In Montreal, the sound of ripping plastic is the first sign of spring, as the city tears off window coverings to let in the first warm breezes. Unfortunately, spring is a distant prospect, and the first cold breezes are just beginning their assault.
The basic science behind window coverings is heat transfer, a branch of thermodynamics that deals with the movement of thermal energy. The same laws that govern heat transfer through a window are also at work in your body, your toaster, and anywhere an object or fluid is hotter than its surroundings.
In general, two processes cause heat to leak from your window. First, cold air near the window is composed of molecules that are moving more slowly than the warm air in the room; the warm molecules then collide with the cold, and transfer energy like a cue ball hitting a pool ball. This is called conduction. Like the cue ball, the warm molecules in the room are outnumbered by the cold ones outside. The second process, convection, occurs as the air cycles through the room. Since the cold air is denser than the warm air, it sinks—creating a current in the room that brings more warm air in contact with the cold window—speeding up the heat transfer and creating a layer of cold air on the floor.

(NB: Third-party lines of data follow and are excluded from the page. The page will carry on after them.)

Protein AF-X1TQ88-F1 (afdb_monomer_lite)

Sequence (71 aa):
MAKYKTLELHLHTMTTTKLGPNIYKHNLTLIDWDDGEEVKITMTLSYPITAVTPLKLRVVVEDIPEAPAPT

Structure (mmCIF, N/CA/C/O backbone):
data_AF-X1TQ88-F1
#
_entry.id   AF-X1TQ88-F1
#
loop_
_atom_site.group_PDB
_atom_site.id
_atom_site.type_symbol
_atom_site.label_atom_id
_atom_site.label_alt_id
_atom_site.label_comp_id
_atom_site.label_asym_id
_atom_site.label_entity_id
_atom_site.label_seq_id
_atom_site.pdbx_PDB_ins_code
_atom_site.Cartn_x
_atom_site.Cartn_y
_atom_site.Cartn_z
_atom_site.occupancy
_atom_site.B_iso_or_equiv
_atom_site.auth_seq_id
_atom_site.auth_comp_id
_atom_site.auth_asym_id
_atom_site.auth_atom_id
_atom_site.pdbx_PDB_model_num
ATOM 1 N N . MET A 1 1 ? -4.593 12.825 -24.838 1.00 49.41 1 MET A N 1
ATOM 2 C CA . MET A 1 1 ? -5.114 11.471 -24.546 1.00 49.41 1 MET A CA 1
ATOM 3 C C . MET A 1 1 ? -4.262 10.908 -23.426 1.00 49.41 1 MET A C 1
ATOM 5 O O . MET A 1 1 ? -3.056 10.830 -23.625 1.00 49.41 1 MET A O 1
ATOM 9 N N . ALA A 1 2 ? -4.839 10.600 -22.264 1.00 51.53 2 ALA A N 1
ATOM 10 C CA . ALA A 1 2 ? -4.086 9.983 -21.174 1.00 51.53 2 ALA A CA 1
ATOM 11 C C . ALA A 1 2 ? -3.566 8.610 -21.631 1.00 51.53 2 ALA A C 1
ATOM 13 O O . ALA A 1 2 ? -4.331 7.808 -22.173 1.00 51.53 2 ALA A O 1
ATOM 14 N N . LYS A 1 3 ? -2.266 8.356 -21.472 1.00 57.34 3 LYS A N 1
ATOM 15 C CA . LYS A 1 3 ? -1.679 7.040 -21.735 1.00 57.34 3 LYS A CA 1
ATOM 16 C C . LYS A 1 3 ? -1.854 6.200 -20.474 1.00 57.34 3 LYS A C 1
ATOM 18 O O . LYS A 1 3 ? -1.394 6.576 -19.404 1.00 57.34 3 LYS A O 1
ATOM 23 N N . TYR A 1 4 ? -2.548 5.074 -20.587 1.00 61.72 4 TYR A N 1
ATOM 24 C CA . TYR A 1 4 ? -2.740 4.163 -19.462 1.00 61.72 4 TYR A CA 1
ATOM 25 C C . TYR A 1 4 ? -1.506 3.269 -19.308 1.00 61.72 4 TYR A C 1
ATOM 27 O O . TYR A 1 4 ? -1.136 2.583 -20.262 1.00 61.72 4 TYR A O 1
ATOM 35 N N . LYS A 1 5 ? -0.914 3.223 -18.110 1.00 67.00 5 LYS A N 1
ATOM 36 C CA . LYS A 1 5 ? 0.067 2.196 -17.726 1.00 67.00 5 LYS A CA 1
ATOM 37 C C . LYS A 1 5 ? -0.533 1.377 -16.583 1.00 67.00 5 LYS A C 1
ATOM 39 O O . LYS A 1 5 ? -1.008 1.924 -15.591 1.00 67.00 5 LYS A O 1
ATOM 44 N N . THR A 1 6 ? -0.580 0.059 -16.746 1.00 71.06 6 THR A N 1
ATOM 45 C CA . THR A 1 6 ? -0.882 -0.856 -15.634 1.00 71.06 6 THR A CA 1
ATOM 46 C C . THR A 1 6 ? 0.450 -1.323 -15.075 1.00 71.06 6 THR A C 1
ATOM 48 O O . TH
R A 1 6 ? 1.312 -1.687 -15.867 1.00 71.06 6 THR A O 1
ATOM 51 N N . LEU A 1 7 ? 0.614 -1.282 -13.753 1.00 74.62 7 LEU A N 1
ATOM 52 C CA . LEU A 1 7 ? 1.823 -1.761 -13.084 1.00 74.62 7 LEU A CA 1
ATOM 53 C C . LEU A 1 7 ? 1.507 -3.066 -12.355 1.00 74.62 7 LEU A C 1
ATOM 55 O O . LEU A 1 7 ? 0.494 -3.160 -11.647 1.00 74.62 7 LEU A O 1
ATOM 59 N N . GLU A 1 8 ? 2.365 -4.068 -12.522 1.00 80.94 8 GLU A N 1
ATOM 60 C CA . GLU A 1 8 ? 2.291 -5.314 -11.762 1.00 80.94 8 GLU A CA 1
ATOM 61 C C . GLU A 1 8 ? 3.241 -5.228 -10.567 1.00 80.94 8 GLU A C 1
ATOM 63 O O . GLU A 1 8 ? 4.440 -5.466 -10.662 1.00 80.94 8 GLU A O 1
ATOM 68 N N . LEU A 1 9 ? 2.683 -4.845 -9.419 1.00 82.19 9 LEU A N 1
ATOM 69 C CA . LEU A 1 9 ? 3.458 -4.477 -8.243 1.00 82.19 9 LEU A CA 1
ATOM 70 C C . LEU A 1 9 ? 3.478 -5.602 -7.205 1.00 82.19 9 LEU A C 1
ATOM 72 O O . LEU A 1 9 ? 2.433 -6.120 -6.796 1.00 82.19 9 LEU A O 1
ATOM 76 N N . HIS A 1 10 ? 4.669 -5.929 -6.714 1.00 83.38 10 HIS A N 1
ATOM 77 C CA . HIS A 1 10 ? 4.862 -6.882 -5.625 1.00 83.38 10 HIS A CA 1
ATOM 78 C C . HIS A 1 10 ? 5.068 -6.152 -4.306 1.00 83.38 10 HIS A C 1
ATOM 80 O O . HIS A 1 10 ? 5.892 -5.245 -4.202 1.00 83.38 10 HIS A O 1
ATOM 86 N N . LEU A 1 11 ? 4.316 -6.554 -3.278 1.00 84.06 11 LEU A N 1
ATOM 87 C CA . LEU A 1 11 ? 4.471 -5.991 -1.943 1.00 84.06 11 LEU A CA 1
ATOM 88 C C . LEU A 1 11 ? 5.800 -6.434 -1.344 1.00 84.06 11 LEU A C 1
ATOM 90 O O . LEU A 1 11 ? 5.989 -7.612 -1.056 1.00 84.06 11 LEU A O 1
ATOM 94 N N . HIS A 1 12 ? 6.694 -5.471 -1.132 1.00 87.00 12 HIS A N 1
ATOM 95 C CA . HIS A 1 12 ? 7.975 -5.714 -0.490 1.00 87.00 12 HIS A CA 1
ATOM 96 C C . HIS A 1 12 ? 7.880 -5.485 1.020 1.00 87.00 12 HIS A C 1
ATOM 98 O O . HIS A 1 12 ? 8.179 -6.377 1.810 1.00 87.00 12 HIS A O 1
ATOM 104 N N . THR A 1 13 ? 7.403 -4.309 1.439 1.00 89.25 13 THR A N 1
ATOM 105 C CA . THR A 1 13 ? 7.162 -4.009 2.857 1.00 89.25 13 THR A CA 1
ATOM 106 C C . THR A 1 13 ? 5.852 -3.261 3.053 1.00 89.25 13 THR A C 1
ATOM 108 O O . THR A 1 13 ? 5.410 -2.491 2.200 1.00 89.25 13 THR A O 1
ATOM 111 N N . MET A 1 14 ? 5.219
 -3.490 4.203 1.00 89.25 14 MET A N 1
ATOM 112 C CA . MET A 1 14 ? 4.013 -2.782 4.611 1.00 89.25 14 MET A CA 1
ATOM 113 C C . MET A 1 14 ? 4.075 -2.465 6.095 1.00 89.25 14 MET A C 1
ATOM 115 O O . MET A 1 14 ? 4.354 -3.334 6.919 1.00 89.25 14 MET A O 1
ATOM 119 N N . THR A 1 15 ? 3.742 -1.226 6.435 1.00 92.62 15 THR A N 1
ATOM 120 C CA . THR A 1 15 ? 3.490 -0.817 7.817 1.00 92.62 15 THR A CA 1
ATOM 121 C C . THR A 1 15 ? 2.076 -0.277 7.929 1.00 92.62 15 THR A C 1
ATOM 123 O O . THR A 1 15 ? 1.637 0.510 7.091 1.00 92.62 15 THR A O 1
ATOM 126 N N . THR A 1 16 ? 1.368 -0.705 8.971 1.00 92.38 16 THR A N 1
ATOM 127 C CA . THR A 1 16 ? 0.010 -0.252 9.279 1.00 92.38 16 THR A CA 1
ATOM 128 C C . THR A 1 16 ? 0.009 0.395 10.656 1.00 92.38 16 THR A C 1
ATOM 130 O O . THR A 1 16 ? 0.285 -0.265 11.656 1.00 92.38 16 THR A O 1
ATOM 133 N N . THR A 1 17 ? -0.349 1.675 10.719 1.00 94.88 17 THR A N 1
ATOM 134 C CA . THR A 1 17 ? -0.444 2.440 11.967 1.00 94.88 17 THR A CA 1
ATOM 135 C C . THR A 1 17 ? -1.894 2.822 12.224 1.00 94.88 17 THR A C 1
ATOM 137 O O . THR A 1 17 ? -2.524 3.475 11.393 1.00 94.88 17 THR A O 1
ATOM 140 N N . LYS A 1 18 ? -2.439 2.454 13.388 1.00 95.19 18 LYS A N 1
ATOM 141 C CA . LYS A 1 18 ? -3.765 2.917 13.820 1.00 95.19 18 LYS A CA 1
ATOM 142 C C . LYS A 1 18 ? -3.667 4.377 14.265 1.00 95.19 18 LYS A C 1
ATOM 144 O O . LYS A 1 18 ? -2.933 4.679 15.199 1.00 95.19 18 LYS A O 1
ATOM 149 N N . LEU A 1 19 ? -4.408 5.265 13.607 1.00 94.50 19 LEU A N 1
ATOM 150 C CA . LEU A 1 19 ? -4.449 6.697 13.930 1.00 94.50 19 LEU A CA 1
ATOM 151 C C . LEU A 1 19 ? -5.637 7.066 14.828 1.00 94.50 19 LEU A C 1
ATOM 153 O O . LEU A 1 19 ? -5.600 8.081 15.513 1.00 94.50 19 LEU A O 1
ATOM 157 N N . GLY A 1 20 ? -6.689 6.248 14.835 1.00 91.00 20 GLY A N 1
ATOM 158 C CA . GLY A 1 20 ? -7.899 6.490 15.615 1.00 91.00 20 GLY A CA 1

Covering the window with plastic creates an isolated layer of air that slows heat transfer, which could also be achieved with a second pane of glass, a thermal curtain, or even a net full of stuffed animals. The choice of plastic is essentially an economic one. The quality of an insulator is measured by its thermal resistance, or R-value, which is related to how easily heat can move through the substance.

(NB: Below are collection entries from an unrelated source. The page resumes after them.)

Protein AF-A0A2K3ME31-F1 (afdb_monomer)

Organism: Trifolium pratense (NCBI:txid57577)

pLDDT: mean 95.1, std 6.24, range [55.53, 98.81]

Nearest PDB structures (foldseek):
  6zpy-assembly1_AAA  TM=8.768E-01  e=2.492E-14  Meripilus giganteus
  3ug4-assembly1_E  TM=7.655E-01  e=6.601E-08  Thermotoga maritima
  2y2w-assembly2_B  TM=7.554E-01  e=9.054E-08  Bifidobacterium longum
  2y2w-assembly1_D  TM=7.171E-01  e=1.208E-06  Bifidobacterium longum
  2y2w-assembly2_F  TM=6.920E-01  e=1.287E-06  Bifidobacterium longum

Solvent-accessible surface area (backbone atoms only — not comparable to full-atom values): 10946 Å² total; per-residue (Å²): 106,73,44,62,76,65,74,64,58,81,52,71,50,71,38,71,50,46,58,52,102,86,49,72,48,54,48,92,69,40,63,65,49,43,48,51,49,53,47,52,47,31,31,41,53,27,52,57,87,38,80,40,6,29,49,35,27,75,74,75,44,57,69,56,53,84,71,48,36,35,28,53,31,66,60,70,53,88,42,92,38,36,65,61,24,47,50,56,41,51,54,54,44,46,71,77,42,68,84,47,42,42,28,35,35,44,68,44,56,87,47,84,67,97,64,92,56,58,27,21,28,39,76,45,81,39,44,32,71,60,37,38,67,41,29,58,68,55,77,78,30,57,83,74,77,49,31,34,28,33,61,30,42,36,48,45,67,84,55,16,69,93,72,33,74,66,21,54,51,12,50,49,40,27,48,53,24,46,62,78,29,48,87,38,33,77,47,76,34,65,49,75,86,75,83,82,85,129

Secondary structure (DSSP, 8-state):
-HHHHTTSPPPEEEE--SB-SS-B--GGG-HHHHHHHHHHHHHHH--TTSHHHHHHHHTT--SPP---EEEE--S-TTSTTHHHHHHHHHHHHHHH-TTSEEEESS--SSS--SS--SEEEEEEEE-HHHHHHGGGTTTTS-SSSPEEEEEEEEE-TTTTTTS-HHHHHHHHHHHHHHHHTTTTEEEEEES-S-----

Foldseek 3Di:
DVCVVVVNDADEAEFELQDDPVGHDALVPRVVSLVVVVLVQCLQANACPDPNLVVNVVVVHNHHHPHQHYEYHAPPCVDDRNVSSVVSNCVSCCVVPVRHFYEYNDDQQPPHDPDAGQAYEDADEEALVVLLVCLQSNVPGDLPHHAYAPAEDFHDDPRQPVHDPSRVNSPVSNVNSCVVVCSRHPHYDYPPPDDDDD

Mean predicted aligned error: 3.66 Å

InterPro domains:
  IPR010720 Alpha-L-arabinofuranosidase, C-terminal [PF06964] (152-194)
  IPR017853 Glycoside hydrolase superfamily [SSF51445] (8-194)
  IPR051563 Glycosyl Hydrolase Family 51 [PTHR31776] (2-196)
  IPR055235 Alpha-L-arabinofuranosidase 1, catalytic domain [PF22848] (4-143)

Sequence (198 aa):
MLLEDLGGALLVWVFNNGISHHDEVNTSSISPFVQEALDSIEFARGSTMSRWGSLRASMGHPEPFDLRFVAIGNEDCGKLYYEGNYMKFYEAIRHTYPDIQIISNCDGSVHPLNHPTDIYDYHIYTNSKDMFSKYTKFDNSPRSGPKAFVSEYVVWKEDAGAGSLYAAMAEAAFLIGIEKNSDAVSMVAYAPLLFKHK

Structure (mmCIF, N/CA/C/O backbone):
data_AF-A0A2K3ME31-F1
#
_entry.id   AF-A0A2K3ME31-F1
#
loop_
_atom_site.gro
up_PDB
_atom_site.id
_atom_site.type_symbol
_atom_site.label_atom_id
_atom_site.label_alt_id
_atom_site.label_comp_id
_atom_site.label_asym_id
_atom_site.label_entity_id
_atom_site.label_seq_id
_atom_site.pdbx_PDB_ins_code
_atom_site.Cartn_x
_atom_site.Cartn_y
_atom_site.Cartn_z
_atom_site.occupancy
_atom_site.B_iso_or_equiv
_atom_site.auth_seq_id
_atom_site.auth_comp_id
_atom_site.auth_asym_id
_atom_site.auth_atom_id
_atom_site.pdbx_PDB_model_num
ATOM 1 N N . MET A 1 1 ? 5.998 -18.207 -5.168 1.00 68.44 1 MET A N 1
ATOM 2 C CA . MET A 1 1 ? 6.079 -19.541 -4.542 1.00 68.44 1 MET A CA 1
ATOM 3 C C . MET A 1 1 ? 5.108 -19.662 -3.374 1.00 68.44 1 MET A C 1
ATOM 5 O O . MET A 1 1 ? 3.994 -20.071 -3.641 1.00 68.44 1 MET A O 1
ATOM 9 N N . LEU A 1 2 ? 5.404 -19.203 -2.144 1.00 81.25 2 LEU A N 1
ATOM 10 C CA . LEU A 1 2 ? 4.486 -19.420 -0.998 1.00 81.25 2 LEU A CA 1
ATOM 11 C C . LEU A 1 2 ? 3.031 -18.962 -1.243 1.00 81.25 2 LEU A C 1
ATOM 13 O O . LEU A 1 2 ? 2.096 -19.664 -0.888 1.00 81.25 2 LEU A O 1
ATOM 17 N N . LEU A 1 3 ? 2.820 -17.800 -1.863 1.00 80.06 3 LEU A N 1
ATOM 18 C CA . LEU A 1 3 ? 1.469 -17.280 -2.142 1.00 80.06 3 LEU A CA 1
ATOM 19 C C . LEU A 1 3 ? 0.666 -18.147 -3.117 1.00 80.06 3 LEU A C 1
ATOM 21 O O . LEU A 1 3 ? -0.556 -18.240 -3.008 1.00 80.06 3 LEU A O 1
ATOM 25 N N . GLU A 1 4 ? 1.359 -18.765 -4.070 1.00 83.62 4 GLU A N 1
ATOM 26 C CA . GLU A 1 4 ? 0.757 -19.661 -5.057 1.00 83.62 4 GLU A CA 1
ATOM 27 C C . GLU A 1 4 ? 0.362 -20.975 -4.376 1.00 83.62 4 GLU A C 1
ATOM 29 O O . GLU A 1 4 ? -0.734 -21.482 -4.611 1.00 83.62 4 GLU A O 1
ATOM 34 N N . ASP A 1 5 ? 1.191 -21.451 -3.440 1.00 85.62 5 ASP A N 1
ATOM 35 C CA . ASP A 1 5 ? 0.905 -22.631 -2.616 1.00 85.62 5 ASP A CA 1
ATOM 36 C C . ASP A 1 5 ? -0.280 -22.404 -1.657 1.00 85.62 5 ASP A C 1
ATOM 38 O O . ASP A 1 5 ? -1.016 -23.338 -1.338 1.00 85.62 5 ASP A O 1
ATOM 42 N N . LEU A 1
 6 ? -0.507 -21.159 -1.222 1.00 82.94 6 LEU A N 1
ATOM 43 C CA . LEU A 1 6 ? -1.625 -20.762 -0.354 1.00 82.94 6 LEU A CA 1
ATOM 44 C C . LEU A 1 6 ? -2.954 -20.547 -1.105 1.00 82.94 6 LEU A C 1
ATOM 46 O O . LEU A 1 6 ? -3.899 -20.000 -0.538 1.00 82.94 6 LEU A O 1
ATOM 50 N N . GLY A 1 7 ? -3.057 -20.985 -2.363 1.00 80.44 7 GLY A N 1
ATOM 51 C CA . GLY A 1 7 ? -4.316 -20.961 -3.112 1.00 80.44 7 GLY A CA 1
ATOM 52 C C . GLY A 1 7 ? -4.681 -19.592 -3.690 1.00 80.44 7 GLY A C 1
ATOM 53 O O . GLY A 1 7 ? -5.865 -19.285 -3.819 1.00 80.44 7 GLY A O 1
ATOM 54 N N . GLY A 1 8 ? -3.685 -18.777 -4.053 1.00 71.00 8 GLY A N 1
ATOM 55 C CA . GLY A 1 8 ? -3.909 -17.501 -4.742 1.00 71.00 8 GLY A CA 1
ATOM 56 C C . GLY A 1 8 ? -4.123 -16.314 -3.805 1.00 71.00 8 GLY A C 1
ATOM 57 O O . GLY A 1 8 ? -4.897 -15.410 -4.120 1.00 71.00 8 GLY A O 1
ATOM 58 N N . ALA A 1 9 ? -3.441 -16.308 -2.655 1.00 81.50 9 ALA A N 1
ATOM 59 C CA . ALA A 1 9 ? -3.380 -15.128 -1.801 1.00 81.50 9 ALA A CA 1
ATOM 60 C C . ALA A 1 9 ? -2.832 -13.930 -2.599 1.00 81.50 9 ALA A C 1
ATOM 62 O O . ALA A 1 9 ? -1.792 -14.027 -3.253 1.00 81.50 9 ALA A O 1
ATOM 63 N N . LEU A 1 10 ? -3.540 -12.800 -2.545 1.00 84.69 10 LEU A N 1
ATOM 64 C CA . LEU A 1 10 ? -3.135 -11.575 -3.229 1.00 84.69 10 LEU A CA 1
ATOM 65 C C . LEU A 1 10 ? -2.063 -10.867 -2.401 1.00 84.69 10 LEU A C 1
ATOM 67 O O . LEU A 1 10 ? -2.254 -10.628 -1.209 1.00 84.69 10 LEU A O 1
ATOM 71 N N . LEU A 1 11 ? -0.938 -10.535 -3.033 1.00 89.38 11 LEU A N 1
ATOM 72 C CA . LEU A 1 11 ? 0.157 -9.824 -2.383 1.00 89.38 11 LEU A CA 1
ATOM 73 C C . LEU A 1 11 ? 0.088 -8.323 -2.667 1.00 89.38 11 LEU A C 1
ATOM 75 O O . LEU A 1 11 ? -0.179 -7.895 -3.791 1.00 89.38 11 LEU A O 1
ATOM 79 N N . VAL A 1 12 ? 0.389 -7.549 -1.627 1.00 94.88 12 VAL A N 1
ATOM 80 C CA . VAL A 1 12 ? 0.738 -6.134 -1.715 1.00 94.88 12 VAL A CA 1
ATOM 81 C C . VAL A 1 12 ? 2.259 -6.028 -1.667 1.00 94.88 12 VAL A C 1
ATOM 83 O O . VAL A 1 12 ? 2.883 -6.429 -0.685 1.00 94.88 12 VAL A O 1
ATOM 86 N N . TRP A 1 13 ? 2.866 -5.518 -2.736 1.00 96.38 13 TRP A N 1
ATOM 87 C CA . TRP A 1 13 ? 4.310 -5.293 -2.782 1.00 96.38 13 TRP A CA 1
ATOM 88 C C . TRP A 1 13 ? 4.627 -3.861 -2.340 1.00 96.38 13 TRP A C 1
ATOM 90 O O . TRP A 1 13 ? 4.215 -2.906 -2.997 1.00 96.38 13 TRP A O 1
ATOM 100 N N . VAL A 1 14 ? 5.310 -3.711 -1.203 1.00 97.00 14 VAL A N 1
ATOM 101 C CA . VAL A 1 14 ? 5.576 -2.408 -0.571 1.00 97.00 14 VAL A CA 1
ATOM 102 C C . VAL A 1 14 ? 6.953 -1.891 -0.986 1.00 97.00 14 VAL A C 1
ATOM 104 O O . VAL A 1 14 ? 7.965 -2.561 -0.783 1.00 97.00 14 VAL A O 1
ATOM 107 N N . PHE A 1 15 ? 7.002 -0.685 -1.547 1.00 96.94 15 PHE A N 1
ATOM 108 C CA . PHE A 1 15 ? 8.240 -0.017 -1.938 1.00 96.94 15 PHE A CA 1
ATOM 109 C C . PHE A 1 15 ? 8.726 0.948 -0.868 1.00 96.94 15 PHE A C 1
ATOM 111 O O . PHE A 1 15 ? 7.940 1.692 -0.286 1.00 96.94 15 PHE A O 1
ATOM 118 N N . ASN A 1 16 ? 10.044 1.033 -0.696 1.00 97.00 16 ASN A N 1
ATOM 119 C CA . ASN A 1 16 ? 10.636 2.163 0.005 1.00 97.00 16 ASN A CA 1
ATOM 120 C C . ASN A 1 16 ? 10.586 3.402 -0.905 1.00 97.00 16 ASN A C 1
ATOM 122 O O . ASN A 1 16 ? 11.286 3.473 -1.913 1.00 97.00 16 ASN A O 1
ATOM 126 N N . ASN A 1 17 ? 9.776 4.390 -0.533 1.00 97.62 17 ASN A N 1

The most effective covers leave between 9.53 and 19.05 millimetres of air between glass and plastic, the thickest insulating layer with minimal convection currents. If the plastic isn’t completely sealed, convection currents can still move between the window and the room. While both a single-pane window and the air space have an R-value of approximately one (polyeurathane foam, a better insulator, has an R-value of 6.25), the combined effect of the plastic and window is still more effective than the window alone.
Heat transfer increases proportionally with the difference in temperature between indoors and outdoors, so as the weather grows colder, heat escapes more quickly. For those who cannot stand the idea of heat slowly leaking away, one fail-proof thermodynamic solution remains: keep your apartment the same temperature as the outdoors.